Some messages later, the artist met the man at a Beijing restaurant in
2016 -- almost 30 years after the photo was taken by colleagues at an
engineering conference.
"He
was very happy, and we had a very good time," Sauvin said. "In the end,
I offered him a framed copy of the photo and he asked me to sign it. He
looked at his wife and said, 'In a couple of years that's going to be
worth a lot of money!'"
Although
now based in Paris, Sauvin still visits Beijing four or five times a
year. The recycler Xiao Ma calls whenever he has recovered enough
negatives for a 50-kilogram bag. The price has almost tripled in the
decade since the project began, rising from 28 yuan ($4) a kilogram to a
"still very reasonable" 75 yuan (just under $11).
"It's
always a bit of a gamble, because sometimes a 50-kilo bag only comes
from one source -- and if that source isn't interesting, then I've just
spent 400 Euros," he said. "But that's part of the game, I suppose."
The
supply of negatives may soon run dry.

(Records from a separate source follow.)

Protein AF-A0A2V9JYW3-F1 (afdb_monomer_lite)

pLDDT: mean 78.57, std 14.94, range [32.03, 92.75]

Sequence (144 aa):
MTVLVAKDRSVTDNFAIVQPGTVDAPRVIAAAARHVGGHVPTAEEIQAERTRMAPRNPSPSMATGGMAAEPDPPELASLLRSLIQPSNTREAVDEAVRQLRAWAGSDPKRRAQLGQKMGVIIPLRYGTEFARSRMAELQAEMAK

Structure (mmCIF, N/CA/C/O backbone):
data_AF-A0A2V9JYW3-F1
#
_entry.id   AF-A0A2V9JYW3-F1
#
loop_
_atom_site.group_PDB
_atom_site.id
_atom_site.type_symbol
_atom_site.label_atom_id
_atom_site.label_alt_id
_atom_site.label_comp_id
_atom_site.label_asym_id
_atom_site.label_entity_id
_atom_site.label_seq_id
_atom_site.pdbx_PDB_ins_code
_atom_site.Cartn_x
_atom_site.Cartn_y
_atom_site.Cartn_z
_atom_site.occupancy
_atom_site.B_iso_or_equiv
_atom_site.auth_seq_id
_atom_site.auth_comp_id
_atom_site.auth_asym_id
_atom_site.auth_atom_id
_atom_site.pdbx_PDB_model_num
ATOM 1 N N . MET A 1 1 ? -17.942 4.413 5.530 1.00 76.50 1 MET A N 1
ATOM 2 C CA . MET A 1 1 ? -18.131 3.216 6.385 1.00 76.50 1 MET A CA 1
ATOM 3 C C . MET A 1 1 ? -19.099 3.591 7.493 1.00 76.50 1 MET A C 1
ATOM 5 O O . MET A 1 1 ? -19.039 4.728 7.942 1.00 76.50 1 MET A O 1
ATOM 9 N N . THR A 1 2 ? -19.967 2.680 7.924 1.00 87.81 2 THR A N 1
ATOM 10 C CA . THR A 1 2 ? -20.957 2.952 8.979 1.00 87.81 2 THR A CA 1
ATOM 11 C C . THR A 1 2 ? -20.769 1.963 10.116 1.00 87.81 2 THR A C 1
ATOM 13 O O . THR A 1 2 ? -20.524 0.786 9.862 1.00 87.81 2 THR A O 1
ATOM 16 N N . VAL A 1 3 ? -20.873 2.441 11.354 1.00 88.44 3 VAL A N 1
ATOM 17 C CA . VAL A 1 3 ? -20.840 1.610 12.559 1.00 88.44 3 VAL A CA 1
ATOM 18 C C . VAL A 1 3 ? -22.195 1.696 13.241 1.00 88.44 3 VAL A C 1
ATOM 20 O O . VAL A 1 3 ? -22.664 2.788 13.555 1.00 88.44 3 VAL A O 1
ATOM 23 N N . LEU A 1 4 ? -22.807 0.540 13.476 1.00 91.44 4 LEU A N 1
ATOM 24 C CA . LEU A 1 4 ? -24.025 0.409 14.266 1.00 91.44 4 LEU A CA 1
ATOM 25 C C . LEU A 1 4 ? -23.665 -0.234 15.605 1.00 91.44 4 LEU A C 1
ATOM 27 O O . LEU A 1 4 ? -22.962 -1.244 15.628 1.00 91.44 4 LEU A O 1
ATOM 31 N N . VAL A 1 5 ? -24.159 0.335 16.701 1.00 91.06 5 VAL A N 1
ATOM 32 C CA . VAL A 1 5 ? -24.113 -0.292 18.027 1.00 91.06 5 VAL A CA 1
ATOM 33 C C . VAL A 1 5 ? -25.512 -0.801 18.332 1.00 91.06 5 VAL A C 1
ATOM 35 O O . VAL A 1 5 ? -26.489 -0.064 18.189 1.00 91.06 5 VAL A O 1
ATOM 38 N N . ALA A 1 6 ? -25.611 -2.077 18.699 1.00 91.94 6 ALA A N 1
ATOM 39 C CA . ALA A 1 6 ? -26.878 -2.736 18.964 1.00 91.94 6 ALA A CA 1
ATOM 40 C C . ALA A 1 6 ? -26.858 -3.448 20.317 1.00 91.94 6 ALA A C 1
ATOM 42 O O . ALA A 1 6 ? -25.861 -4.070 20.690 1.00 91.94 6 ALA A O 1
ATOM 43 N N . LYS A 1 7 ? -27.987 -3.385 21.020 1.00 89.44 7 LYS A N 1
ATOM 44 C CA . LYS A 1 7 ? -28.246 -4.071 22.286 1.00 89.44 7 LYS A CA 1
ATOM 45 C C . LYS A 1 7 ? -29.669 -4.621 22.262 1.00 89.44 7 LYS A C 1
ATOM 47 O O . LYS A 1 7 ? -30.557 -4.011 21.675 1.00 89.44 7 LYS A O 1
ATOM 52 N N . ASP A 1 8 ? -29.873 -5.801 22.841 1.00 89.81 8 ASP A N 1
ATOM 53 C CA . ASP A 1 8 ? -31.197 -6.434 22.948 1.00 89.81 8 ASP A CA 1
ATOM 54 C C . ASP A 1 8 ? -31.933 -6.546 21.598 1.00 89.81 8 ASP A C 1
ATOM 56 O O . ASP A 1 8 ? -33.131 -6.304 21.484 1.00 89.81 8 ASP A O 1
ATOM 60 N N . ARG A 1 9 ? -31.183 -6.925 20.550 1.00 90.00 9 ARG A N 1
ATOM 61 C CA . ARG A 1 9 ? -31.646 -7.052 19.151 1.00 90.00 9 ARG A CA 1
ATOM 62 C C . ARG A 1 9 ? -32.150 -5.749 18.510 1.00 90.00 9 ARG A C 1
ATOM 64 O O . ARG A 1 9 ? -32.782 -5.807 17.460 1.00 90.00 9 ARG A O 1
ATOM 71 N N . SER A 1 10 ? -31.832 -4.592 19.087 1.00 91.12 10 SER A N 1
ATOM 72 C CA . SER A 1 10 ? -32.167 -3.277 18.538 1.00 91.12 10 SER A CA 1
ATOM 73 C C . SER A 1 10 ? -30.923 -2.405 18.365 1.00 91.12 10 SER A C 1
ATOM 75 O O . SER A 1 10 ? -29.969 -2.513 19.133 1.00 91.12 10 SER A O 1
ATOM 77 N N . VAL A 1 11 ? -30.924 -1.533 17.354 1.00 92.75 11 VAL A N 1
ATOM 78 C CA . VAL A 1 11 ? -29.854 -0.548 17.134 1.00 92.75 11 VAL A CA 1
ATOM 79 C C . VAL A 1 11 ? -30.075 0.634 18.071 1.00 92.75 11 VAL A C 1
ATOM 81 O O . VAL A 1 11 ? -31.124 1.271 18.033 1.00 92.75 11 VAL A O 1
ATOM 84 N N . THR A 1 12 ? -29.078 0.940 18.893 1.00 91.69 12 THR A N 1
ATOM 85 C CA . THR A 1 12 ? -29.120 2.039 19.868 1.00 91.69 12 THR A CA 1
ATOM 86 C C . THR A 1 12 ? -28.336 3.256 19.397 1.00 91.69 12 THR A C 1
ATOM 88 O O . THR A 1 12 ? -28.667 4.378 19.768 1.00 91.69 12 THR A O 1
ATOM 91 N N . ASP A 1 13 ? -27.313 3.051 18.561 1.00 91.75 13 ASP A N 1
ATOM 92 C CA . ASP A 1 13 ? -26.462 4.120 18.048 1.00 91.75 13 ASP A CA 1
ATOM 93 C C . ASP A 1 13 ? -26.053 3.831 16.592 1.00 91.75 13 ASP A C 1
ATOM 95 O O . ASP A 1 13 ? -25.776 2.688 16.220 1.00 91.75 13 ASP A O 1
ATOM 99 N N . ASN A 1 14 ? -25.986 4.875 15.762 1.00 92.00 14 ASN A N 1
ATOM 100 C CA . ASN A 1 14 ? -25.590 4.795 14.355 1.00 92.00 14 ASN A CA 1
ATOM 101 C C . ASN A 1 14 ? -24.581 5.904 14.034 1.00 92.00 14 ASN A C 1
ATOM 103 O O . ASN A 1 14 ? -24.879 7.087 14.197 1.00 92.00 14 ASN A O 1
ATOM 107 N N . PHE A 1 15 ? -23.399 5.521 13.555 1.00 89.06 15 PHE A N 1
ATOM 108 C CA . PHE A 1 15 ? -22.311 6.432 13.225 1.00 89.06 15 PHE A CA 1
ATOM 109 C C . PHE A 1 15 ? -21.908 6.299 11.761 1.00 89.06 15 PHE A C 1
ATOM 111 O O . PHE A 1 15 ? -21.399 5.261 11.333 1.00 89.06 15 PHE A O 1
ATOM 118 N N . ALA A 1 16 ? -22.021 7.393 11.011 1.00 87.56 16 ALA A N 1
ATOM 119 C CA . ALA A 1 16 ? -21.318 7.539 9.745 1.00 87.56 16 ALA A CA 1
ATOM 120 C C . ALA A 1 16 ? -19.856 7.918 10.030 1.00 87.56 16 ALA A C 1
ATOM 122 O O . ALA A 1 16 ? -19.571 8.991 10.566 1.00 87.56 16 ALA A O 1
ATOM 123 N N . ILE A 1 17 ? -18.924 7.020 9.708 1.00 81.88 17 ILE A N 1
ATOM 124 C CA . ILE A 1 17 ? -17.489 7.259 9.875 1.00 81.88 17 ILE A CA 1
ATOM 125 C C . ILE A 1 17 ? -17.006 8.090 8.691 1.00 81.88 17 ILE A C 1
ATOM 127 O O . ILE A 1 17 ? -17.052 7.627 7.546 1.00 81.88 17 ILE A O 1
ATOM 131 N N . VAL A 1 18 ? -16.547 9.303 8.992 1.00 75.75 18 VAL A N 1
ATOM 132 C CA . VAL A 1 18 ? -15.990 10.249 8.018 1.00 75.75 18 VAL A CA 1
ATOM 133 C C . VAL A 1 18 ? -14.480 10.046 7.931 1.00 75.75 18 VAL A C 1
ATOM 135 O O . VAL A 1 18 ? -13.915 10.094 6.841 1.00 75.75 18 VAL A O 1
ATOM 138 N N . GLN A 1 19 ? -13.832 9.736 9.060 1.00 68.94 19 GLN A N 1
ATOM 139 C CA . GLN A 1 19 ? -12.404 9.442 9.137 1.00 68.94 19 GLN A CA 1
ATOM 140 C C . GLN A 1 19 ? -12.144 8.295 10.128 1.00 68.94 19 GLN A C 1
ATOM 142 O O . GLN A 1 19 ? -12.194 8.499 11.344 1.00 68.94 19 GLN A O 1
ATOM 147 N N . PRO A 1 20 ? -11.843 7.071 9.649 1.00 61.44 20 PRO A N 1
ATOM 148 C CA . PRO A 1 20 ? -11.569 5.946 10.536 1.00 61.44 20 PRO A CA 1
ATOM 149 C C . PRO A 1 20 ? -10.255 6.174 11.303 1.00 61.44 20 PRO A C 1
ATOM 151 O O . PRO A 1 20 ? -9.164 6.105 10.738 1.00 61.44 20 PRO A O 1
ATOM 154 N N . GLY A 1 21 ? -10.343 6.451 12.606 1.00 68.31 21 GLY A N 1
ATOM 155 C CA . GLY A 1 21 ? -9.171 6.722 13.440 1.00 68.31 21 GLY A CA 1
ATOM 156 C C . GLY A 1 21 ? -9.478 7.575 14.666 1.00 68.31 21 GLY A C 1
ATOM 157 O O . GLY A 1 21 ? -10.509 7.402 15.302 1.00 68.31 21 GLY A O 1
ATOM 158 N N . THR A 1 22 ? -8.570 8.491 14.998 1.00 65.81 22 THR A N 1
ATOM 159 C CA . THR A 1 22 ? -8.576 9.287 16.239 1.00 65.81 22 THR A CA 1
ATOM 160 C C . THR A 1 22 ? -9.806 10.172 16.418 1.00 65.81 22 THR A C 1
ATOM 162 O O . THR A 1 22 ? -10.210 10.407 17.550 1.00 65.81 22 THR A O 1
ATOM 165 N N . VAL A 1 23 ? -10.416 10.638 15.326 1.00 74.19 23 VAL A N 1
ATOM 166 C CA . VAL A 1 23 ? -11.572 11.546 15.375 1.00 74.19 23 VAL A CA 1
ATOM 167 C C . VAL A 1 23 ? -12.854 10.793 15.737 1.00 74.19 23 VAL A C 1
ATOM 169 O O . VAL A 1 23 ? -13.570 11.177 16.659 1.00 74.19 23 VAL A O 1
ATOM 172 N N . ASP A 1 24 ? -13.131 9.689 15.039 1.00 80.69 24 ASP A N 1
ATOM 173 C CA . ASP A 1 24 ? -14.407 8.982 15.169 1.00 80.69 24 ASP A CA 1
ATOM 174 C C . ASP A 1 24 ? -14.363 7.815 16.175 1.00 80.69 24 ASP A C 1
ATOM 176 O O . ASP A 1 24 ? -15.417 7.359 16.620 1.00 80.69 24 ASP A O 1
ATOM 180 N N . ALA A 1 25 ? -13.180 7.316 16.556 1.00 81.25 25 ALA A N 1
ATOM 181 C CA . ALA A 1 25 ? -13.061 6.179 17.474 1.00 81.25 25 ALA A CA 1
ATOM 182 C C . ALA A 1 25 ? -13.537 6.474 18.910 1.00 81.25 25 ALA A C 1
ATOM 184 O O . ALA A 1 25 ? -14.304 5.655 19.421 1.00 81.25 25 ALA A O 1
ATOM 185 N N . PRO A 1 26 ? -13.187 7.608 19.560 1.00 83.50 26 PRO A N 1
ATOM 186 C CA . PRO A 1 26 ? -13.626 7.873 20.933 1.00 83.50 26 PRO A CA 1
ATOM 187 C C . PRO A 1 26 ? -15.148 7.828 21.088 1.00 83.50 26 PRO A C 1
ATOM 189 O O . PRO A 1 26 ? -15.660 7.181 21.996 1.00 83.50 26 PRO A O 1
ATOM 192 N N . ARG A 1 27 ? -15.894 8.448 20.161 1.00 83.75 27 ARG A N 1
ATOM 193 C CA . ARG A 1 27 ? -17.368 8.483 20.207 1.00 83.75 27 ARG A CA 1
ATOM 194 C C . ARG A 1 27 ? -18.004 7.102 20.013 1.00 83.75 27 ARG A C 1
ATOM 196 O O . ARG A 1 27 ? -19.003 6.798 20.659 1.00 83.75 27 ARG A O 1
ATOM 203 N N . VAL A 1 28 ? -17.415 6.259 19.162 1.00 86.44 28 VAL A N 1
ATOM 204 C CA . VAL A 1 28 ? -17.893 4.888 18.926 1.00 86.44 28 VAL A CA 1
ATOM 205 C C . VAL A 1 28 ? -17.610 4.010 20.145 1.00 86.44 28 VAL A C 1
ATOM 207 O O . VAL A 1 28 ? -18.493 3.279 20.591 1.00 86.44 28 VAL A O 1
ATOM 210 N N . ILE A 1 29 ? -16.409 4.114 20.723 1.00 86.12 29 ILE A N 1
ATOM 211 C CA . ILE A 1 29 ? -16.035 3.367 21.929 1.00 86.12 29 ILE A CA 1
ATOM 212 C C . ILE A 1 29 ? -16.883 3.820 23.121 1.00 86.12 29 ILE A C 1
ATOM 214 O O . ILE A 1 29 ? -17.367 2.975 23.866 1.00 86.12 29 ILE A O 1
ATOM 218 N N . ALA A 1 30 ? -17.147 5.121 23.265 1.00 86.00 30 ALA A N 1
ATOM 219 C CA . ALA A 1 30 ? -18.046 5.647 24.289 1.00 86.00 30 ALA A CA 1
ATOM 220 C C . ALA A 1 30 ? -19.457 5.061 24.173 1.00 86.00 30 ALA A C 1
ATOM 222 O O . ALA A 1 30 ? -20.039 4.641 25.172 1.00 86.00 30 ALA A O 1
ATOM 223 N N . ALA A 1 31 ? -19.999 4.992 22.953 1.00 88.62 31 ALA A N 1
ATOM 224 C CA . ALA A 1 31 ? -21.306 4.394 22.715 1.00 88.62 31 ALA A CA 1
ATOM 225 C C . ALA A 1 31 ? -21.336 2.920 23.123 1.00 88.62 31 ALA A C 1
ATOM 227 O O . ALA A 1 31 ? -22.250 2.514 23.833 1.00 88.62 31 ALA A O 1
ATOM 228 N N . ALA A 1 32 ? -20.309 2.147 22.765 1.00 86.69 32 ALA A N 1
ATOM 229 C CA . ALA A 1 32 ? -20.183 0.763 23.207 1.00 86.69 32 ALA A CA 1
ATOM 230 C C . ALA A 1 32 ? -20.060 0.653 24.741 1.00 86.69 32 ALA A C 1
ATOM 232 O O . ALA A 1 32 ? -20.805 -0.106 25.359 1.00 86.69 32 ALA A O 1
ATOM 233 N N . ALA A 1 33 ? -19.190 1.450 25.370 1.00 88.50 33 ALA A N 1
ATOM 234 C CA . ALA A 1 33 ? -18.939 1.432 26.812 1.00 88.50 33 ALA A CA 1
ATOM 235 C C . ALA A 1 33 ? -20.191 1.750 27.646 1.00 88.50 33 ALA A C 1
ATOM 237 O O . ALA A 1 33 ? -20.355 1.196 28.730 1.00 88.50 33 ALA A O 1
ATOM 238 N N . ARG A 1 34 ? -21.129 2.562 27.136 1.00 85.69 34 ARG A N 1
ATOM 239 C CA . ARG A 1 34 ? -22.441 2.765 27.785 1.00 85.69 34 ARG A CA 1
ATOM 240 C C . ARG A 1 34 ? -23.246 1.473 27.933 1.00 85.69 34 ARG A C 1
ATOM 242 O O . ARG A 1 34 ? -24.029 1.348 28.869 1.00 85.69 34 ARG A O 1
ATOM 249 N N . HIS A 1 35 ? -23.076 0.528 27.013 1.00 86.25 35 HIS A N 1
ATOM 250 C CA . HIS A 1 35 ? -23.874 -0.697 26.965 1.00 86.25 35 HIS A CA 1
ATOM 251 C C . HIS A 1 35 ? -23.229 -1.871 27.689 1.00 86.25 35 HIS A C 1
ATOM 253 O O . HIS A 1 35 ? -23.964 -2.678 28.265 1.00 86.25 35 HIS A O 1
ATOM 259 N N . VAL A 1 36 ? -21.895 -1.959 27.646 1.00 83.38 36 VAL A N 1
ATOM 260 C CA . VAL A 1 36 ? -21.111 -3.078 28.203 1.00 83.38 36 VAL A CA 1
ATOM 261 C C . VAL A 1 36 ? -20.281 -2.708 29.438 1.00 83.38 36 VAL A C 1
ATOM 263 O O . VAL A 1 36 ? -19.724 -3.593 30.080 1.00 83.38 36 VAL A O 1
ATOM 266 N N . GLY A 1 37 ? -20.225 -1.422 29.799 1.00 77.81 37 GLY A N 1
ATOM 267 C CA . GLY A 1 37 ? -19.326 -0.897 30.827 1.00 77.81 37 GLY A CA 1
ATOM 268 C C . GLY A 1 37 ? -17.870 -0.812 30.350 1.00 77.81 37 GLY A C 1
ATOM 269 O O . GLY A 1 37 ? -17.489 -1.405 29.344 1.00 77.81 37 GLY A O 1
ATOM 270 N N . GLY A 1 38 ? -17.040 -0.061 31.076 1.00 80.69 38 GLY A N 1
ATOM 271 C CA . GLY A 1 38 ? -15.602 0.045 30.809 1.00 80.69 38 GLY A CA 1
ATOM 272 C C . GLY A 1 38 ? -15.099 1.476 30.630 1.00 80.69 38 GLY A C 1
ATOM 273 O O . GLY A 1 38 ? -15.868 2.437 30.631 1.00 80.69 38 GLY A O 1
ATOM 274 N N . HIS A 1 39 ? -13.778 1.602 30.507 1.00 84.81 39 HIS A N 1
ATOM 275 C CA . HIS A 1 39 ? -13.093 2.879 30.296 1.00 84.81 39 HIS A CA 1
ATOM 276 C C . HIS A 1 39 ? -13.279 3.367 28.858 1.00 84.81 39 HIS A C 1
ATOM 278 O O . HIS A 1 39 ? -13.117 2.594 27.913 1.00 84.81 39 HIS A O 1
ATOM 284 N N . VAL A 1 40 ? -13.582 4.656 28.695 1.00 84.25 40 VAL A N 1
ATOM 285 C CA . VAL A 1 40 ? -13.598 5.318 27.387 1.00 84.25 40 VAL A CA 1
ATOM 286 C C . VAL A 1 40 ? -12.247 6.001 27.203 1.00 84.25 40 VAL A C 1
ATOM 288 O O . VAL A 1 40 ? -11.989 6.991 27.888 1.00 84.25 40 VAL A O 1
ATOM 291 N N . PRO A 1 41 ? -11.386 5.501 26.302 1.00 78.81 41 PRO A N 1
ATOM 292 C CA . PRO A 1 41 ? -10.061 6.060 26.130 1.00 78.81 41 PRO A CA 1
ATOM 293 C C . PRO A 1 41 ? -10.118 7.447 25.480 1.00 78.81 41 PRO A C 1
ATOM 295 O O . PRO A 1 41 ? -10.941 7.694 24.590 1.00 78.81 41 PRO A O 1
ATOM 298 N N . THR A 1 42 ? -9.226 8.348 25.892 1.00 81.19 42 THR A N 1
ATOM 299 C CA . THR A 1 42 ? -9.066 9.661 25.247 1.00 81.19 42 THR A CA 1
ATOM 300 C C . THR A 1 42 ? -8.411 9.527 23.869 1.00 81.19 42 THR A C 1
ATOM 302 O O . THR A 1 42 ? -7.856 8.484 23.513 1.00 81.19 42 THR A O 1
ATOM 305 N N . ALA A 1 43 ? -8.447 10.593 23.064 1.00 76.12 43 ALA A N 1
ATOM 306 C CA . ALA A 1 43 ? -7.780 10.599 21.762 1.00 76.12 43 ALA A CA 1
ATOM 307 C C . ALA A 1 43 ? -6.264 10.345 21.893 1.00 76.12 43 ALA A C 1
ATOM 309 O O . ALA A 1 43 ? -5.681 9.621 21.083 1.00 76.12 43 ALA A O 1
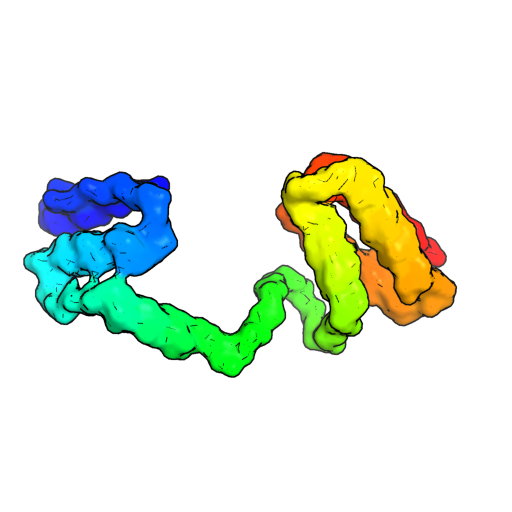ATOM 310 N N . GLU A 1 44 ? -5.642 10.891 22.937 1.00 78.38 44 GLU A N 1
ATOM 311 C CA . GLU A 1 44 ? -4.229 10.704 23.264 1.00 78.38 44 GLU A CA 1
ATOM 312 C C . GLU A 1 44 ? -3.933 9.257 23.666 1.00 78.38 44 GLU A C 1
ATOM 314 O O . GLU A 1 44 ? -2.942 8.692 23.206 1.00 78.38 44 GLU A O 1
ATOM 319 N N . GLU A 1 45 ? -4.798 8.625 24.462 1.00 81.50 45 GLU A N 1
ATOM 320 C CA . GLU A 1 45 ? -4.656 7.216 24.850 1.00 81.50 45 GLU A CA 1
ATOM 321 C C . GLU A 1 45 ? -4.789 6.284 23.642 1.00 81.50 45 GLU A C 1
ATOM 323 O O . GLU A 1 45 ? -3.993 5.358 23.486 1.00 81.50 45 GLU A O 1
ATOM 328 N N . ILE A 1 46 ? -5.728 6.569 22.733 1.00 80.38 46 ILE A N 1
ATOM 329 C CA . ILE A 1 46 ? -5.877 5.836 21.467 1.00 80.38 46 ILE A CA 1
ATOM 330 C C . ILE A 1 46 ? -4.620 5.989 20.606 1.00 80.38 46 ILE A C 1
ATOM 332 O O . ILE A 1 46 ? -4.158 5.017 20.004 1.00 80.38 46 ILE A O 1
ATOM 336 N N . GLN A 1 47 ? -4.052 7.194 20.532 1.00 74.56 47 GLN A N 1
ATOM 337 C CA . GLN A 1 47 ? -2.839 7.447 19.759 1.00 74.56 47 GLN A CA 1
ATOM 338 C C . GLN A 1 47 ? -1.612 6.771 20.387 1.00 74.56 47 GLN A C 1
ATOM 340 O O . GLN A 1 47 ? -0.787 6.193 19.671 1.00 74.56 47 GLN A O 1
ATOM 345 N N . ALA A 1 48 ? -1.499 6.799 21.714 1.00 79.31 48 ALA A N 1
ATOM 346 C CA . ALA A 1 48 ? -0.441 6.125 22.452 1.00 79.31 48 ALA A CA 1
ATOM 347 C C . ALA A 1 48 ? -0.532 4.605 22.277 1.00 79.31 48 ALA A C 1
ATOM 349 O O . ALA A 1 48 ? 0.477 3.969 21.982 1.00 79.31 48 ALA A O 1
ATOM 350 N N . GLU A 1 49 ? -1.728 4.026 22.372 1.00 76.75 49 GLU A N 1
ATOM 351 C CA . GLU A 1 49 ? -1.936 2.592 22.171 1.00 76.75 49 GLU A CA 1
ATOM 352 C C . GLU A 1 49 ? -1.678 2.190 20.718 1.00 76.75 49 GLU A C 1
ATOM 354 O O . GLU A 1 49 ? -0.973 1.219 20.472 1.00 76.75 49 GLU A O 1
ATOM 359 N N . ARG A 1 50 ? -2.104 2.996 19.737 1.00 70.50 50 ARG A N 1
ATOM 360 C CA . ARG A 1 50 ? -1.703 2.812 18.332 1.00 70.50 50 ARG A CA 1
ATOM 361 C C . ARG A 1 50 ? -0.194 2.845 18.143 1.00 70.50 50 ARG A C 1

Xiao extracts the most silver
from X-rays, but Sauvin said that Chinese hospitals have gone digital,
making the trade far less lucrative. But Sauvin also sources negatives
from eBay-like websites and visits flea markets, which is where he
stumbled across his latest project: old prints hidden in a plastic bag.
"I asked the vendor if I could open it and check inside," Sauvin recalled. "And he said, 'No, you have to buy it.'"
He
took the risk. After parting with around 450 yuan ($64), Sauvin looked
inside to reveal a series of black-and-white photos depicting athletes
mid-leap, their gravity-defying poses assuming an almost sculptural
quality.

Sauvin's latest project brings together found photos of athletes from a single day in 1960. Credit: Courtesy Thomas Sauvin
Further
investigation revealed that the pictures had been taken by the
photography department at Xi'an Physical Education University, in
China's Shaanxi province. All had been shot in a single day in June 1960
-- at the height of Mao's Great Leap Forward, the disastrous
modernization campaign that plunged the country into economic chaos and
famine.
"I've
never managed to find a significant number of photos from this era.
People were obviously not going to photo studios, because it was a very
hard time," said Sauvin, who has compiled the images into a new book,
"Great Leaps Forward."
"The photos were simply beautiful -- very calm, very poetic. The athletes seemed to overcome gravity,"
Sauvin's new book "Great Leaps Forward" is available now. "The World Park," is showing at the Institut pour la Photographie in Lille, France, until Dec. 15, 2019.